# Air wire drop ins



## NTCGRR (Jan 2, 2008)

Well the last show Kidmans sold a club member an Air wire drop in GP 30 kit.
I got volinteered to install it.
And I am NOT one who likes to read instructions.
But I was very impressed with the photos in the book and how easy it was.
I have gutted USAT locos before so I had an idea of what to do.
any beginner to RC batt. This is A way to go.

Now I will save the programing and engine detailing for the new owner. He needs to learn this stuff to.

Plus I had forgotten how easy it is to brake parts off the USAT locos. man you can hardly touch them w/o losing something.

no photos, just sharing my thoughts.


----------



## Rod Fearnley (Jan 2, 2008)

Same as you Marty. I have gutted a S-4 and an NW to install Airwire. Not being electronically minded it took several days and attempts to get it right. The along comes the Airwire drop ins and I did a GP-30 in one go. (once I had all the info) 
However, I now need an original G-2 to install in a GP9 in order for the LGB sound module that I acquired to work. 

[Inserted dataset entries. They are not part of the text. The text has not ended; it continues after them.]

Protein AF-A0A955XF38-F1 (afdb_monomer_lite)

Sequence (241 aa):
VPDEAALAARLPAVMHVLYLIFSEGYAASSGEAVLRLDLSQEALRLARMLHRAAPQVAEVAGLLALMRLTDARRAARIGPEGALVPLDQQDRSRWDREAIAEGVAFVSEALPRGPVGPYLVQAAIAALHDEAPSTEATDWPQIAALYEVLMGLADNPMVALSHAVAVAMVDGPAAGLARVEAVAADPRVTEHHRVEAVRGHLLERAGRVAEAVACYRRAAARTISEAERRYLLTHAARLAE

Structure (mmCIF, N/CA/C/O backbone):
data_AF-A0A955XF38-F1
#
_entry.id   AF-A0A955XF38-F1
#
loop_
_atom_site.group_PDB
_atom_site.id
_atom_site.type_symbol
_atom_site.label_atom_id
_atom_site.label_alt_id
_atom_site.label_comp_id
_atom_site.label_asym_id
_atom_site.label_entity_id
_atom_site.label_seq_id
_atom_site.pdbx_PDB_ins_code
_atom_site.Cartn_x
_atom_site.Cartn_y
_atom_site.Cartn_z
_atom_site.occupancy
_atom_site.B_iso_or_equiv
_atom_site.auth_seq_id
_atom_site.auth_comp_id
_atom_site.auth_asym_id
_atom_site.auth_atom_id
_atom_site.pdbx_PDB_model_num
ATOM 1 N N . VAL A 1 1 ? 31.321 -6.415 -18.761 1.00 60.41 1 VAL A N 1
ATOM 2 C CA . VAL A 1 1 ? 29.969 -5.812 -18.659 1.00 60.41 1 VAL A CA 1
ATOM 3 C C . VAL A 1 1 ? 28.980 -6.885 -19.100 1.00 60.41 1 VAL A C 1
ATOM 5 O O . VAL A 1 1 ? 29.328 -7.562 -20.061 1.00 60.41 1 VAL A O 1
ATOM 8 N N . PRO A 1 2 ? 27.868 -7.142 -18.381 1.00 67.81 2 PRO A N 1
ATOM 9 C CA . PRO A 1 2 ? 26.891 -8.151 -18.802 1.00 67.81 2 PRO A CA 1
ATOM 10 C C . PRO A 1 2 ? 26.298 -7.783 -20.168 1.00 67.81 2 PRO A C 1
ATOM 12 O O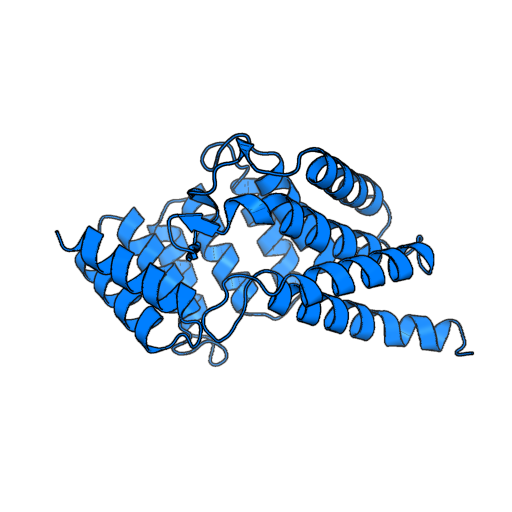 . PRO A 1 2 ? 26.198 -6.597 -20.480 1.00 67.81 2 PRO A O 1
ATOM 15 N N . ASP A 1 3 ? 25.921 -8.782 -20.962 1.00 80.00 3 ASP A N 1
ATOM 16 C CA . ASP A 1 3 ? 25.185 -8.552 -22.205 1.00 80.00 3 ASP A CA 1
ATOM 17 C C . ASP A 1 3 ? 23.718 -8.161 -21.934 1.00 80.00 3 ASP A C 1
ATOM 19 O O . ASP A 1 3 ? 23.232 -8.196 -20.798 1.00 80.00 3 ASP A O 1
ATOM 23 N N . GLU A 1 4 ? 23.013 -7.737 -22.982 1.00 75.88 4 GLU A N 1
ATOM 24 C CA . GLU A 1 4 ? 21.632 -7.250 -22.894 1.00 75.88 4 GLU A CA 1
ATOM 25 C C . GLU A 1 4 ? 20.663 -8.315 -22.354 1.00 75.88 4 GLU A C 1
ATOM 27 O O . GLU A 1 4 ? 19.781 -8.004 -21.552 1.00 75.88 4 GLU A O 1
ATOM 32 N N . ALA A 1 5 ? 20.874 -9.586 -22.706 1.00 76.69 5 ALA A N 1
ATOM 33 C CA . ALA A 1 5 ? 20.060 -10.698 -22.225 1.00 76.69 5 ALA A CA 1
ATOM 34 C C . ALA A 1 5 ? 20.268 -10.950 -20.722 1.00 76.69 5 ALA A C 1
ATOM 36 O O . ALA A 1 5 ? 19.302 -11.118 -19.972 1.00 76.69 5 ALA A O 1
ATOM 37 N N . ALA A 1 6 ? 21.516 -10.911 -20.253 1.00 78.06 6 ALA A N 1
ATOM 38 C CA . ALA A 1 6 ? 21.850 -11.028 -18.839 1.00 78.06 6 ALA A CA 1
ATOM 39 C C . ALA A 1 6 ? 21.346 -9.827 -18.023 1.00 78.06 6 ALA A C 1
ATOM 41 O O . ALA A 1 6 ? 20.971 -9.991 -16.859 1.00 78.06 6 ALA A O 1
ATOM 42 N N . LEU A 1 7 ? 21.311 -8.624 -18.610 1.00 76.81 7 LEU A N 1
ATOM 43 C CA . LEU A 1 7 ? 20.698 -7.444 -17.990 1.00 76.81 7 LEU A CA 1
ATOM 44 C C . LEU A 1 7 ? 19.179 -7.600 -17.871 1.00 76.81 7 LEU A C 1
ATOM 46 O O . LEU A 1 7 ? 18.640 -7.408 -16.779 1.00 76.81 7 LEU A O 1
ATOM 50 N N . ALA A 1 8 ? 18.504 -8.018 -18.944 1.00 80.31 8 ALA A N 1
ATOM 51 C CA . ALA A 1 8 ? 17.061 -8.251 -18.947 1.00 80.31 8 ALA A CA 1
ATOM 52 C C . ALA A 1 8 ? 16.648 -9.315 -17.915 1.00 80.31 8 ALA A C 1
ATOM 54 O O . ALA A 1 8 ? 15.697 -9.109 -17.163 1.00 80.31 8 ALA A O 1
ATOM 55 N N . ALA A 1 9 ? 17.412 -10.407 -17.799 1.00 87.00 9 ALA A N 1
ATOM 56 C CA . ALA A 1 9 ? 17.142 -11.474 -16.833 1.00 87.00 9 ALA A CA 1
ATOM 57 C C . ALA A 1 9 ? 17.299 -11.026 -15.366 1.00 87.00 9 ALA A C 1
ATOM 59 O O . ALA A 1 9 ? 16.628 -11.544 -14.475 1.00 87.00 9 ALA A O 1
ATOM 60 N N . ARG A 1 10 ? 18.185 -10.059 -15.095 1.00 90.62 10 ARG A N 1
ATOM 61 C CA . ARG A 1 10 ? 18.459 -9.559 -13.734 1.00 90.62 10 ARG A CA 1
ATOM 62 C C . ARG A 1 10 ? 17.552 -8.407 -13.320 1.00 90.62 10 ARG A C 1
ATOM 64 O O . ARG A 1 10 ? 17.423 -8.150 -12.123 1.00 90.62 10 ARG A O 1
ATOM 71 N N . LEU A 1 11 ? 16.945 -7.716 -14.281 1.00 91.94 11 LEU A N 1
ATOM 72 C CA . LEU A 1 11 ? 16.155 -6.515 -14.036 1.00 91.94 11 LEU A CA 1
ATOM 73 C C . LEU A 1 11 ? 15.012 -6.731 -13.023 1.00 91.94 11 LEU A C 1
ATOM 75 O O . LEU A 1 11 ? 14.927 -5.928 -12.092 1.00 91.94 11 LEU A O 1
ATOM 79 N N . PRO A 1 12 ? 14.205 -7.813 -13.089 1.00 92.50 12 PRO A N 1
ATOM 80 C CA . PRO A 1 12 ? 13.166 -8.067 -12.087 1.00 92.50 12 PRO A CA 1
ATOM 81 C C . PRO A 1 12 ? 13.712 -8.177 -10.658 1.00 92.50 12 PRO A C 1
ATOM 83 O O . PRO A 1 12 ? 13.155 -7.588 -9.735 1.00 92.50 12 PRO A O 1
ATOM 86 N N . ALA A 1 13 ? 14.841 -8.869 -10.473 1.00 93.81 13 ALA A N 1
ATOM 87 C CA . ALA A 1 13 ? 15.466 -9.021 -9.160 1.00 93.81 13 ALA A CA 1
ATOM 88 C C . ALA A 1 13 ? 16.010 -7.686 -8.626 1.00 93.81 13 ALA A C 1
ATOM 90 O O . ALA A 1 13 ? 15.856 -7.388 -7.443 1.00 93.81 13 ALA A O 1
ATOM 91 N N . VAL A 1 14 ? 16.608 -6.859 -9.491 1.00 95.50 14 VAL A N 1
ATOM 92 C CA . VAL A 1 14 ? 17.082 -5.516 -9.114 1.00 95.50 14 VAL A CA 1
ATOM 93 C C . VAL A 1 14 ? 15.911 -4.632 -8.686 1.00 95.50 14 VAL A C 1
ATOM 95 O O . VAL A 1 14 ? 15.978 -4.021 -7.622 1.00 95.50 14 VAL A O 1
ATOM 98 N N . MET A 1 15 ? 14.829 -4.600 -9.470 1.00 96.31 15 MET A N 1
ATOM 99 C CA . MET A 1 15 ? 13.611 -3.858 -9.124 1.00 96.31 15 MET A CA 1
ATOM 100 C C . MET A 1 15 ? 13.041 -4.310 -7.777 1.00 96.31 15 MET A C 1
ATOM 102 O O . MET A 1 15 ? 12.721 -3.475 -6.931 1.00 96.31 15 MET A O 1
ATOM 106 N N . HIS A 1 16 ? 12.997 -5.623 -7.544 1.00 95.38 16 HIS A N 1
ATOM 107 C CA . HIS A 1 16 ? 12.521 -6.185 -6.287 1.00 95.38 16 HIS A CA 1
ATOM 108 C C . HIS A 1 16 ? 13.369 -5.759 -5.087 1.00 95.38 16 HIS A C 1
ATOM 110 O O . HIS A 1 16 ? 12.825 -5.287 -4.092 1.00 95.38 16 HIS A O 1
ATOM 116 N N . VAL A 1 17 ? 14.698 -5.840 -5.191 1.00 96.62 17 VAL A N 1
ATOM 117 C CA . VAL A 1 17 ? 15.606 -5.393 -4.122 1.00 96.62 17 VAL A CA 1
ATOM 118 C C . VAL A 1 17 ? 15.439 -3.900 -3.839 1.00 96.62 17 VAL A C 1
ATOM 120 O O . VAL A 1 17 ? 15.340 -3.513 -2.676 1.00 96.62 17 VAL A O 1
ATOM 123 N N . LEU A 1 18 ? 15.353 -3.059 -4.874 1.00 96.75 18 LEU A N 1
ATOM 124 C CA . LEU A 1 18 ? 15.123 -1.621 -4.696 1.00 96.75 18 LEU A CA 1
ATOM 125 C C . LEU A 1 18 ? 13.795 -1.341 -3.990 1.00 96.75 18 LEU A C 1
ATOM 127 O O . LEU A 1 18 ? 13.752 -0.526 -3.068 1.00 96.75 18 LEU A O 1
ATOM 131 N N . TYR A 1 19 ? 12.734 -2.053 -4.373 1.00 96.06 19 TYR A N 1
ATOM 132 C CA . TYR A 1 19 ? 11.434 -1.927 -3.727 1.00 96.06 19 TYR A CA 1
ATOM 133 C C . TYR A 1 19 ? 11.460 -2.372 -2.259 1.00 96.06 19 TYR A C 1
ATOM 135 O O . TYR A 1 19 ? 10.841 -1.720 -1.419 1.00 96.06 19 TYR A O 1
ATOM 143 N N . LEU A 1 20 ? 12.191 -3.440 -1.920 1.00 93.88 20 LEU A N 1
ATOM 144 C CA . LEU A 1 20 ? 12.341 -3.900 -0.535 1.00 93.88 20 LEU A CA 1
ATOM 145 C C . LEU A 1 20 ? 13.099 -2.884 0.327 1.00 93.88 20 LEU A C 1
ATOM 147 O O . LEU A 1 20 ? 12.636 -2.551 1.416 1.00 93.88 20 LEU A O 1
ATOM 151 N N . ILE A 1 21 ? 14.218 -2.345 -0.174 1.00 92.50 21 ILE A N 1
ATOM 152 C CA . ILE A 1 21 ? 14.988 -1.302 0.528 1.00 92.50 21 ILE A CA 1
ATOM 153 C C . ILE A 1 21 ? 14.110 -0.067 0.748 1.00 92.50 21 ILE A C 1
ATOM 155 O O . ILE A 1 21 ? 14.068 0.484 1.847 1.00 92.50 21 ILE A O 1
ATOM 159 N N . PHE A 1 22 ? 13.368 0.344 -0.282 1.00 94.19 22 PHE A N 1
ATOM 160 C CA . PHE A 1 22 ? 12.431 1.452 -0.166 1.00 94.19 22 PHE A CA 1
ATOM 161 C C . PHE A 1 22 ? 11.328 1.169 0.856 1.00 94.19 22 PHE A C 1
ATOM 163 O O . PHE A 1 22 ? 11.017 2.039 1.666 1.00 94.19 22 PHE A O 1
ATOM 170 N N . SER A 1 23 ? 10.765 -0.043 0.844 1.00 89.62 23 SER A N 1
ATOM 171 C CA . SER A 1 23 ? 9.699 -0.467 1.757 1.00 89.62 23 SER A CA 1
ATOM 172 C C . SER A 1 23 ? 10.121 -0.409 3.214 1.00 89.62 23 SER A C 1
ATOM 174 O O . SER A 1 23 ? 9.402 0.151 4.039 1.00 89.62 23 SER A O 1
ATOM 176 N N . GLU A 1 24 ? 11.332 -0.874 3.500 1.00 90.56 24 GLU A N 1
ATOM 177 C CA . GLU A 1 24 ? 11.930 -0.781 4.830 1.00 90.56 24 GLU A CA 1
ATOM 178 C C . GLU A 1 24 ? 12.249 0.668 5.243 1.00 90.56 24 GLU A C 1
ATOM 180 O O . GLU A 1 24 ? 12.267 1.007 6.427 1.00 90.56 24 GLU A O 1
ATOM 185 N N . GLY A 1 25 ? 12.483 1.540 4.261 1.00 83.56 25 GLY A N 1
ATOM 186 C CA . GLY A 1 25 ? 12.678 2.971 4.462 1.00 83.56 25 GLY A CA 1
ATOM 187 C C . GLY A 1 25 ? 11.393 3.740 4.764 1.00 83.56 25 GLY A C 1
ATOM 188 O O . GLY A 1 25 ? 11.372 4.599 5.647 1.00 83.56 25 GLY A O 1
ATOM 189 N N . TYR A 1 26 ? 10.314 3.455 4.032 1.00 81.25 26 TYR A N 1
ATOM 190 C CA . TYR A 1 26 ? 9.084 4.251 4.090 1.00 81.25 26 TYR A CA 1
ATOM 191 C C . TYR A 1 26 ? 8.109 3.808 5.187 1.00 81.25 26 TYR A C 1
ATOM 193 O O . TYR A 1 26 ? 7.222 4.589 5.539 1.00 81.25 26 TYR A O 1
ATOM 201 N N . ALA A 1 27 ? 8.244 2.580 5.688 1.00 81.44 27 ALA A N 1
ATOM 202 C CA . ALA A 1 27 ? 7.501 2.043 6.821 1.00 81.44 27 ALA A CA 1
ATOM 203 C C . ALA A 1 27 ? 8.385 1.006 7.522 1.00 81.44 27 ALA A C 1
ATOM 205 O O . ALA A 1 27 ? 8.427 -0.155 7.113 1.00 81.44 27 ALA A O 1
ATOM 206 N N . ALA A 1 28 ? 9.119 1.436 8.553 1.00 81.44 28 ALA A N 1
ATOM 207 C CA . ALA A 1 28 ? 10.072 0.553 9.214 1.00 81.44 28 ALA A CA 1
ATOM 208 C C . ALA A 1 28 ? 9.344 -0.652 9.822 1.00 81.44 28 ALA A C 1
ATOM 210 O O . ALA A 1 28 ? 8.411 -0.511 10.623 1.00 81.44 28 ALA A O 1
ATOM 211 N N . SER A 1 29 ? 9.781 -1.846 9.434 1.00 77.44 29 SER A N 1
ATOM 212 C CA . SER A 1 29 ? 9.151 -3.089 9.867 1.00 77.44 29 SER A CA 1
ATOM 213 C C . SER A 1 29 ? 9.446 -3.414 11.328 1.00 77.44 29 SER A C 1
ATOM 215 O O . SER A 1 29 ? 8.689 -4.165 11.931 1.00 77.44 29 SER A O 1
ATOM 217 N N . SER A 1 30 ? 10.508 -2.836 11.902 1.00 75.69 30 SER A N 1
ATOM 218 C CA . SER A 1 30 ? 10.964 -3.083 13.268 1.00 75.69 30 SER A CA 1
ATOM 219 C C . SER A 1 30 ? 11.556 -1.845 13.946 1.00 75.69 30 SER A C 1
ATOM 221 O O . SER A 1 30 ? 12.073 -0.937 13.291 1.00 75.69 30 SER A O 1
ATOM 223 N N . GLY A 1 31 ? 11.521 -1.848 15.281 1.00 81.50 31 GLY A N 1
ATOM 224 C CA . GLY A 1 31 ? 12.090 -0.789 16.116 1.00 81.50 31 GLY A CA 1
ATOM 225 C C . GLY A 1 31 ? 11.164 0.415 16.310 1.00 81.50 31 GLY A C 1
ATOM 226 O O . GLY A 1 31 ? 9.964 0.349 16.044 1.00 81.50 31 GLY A O 1
ATOM 227 N N . GLU A 1 32 ? 11.733 1.507 16.828 1.00 73.88 32 GLU A N 1
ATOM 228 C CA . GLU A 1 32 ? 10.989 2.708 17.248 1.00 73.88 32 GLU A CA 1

"Big fingers, small details = breaks."


----------



## TonyWalsham (Jan 2, 2008)

Hi Marty.
In future you might like to consider this http://www.traintekllc.com/adapt-a-board-update.asp Assuming it actualy comes about it will alllow any Plug'n'Play R/C system such as QSI, Revolution and RCS.


----------



## NTCGRR (Jan 2, 2008)

Like I said, I got volunteered for this one.


----------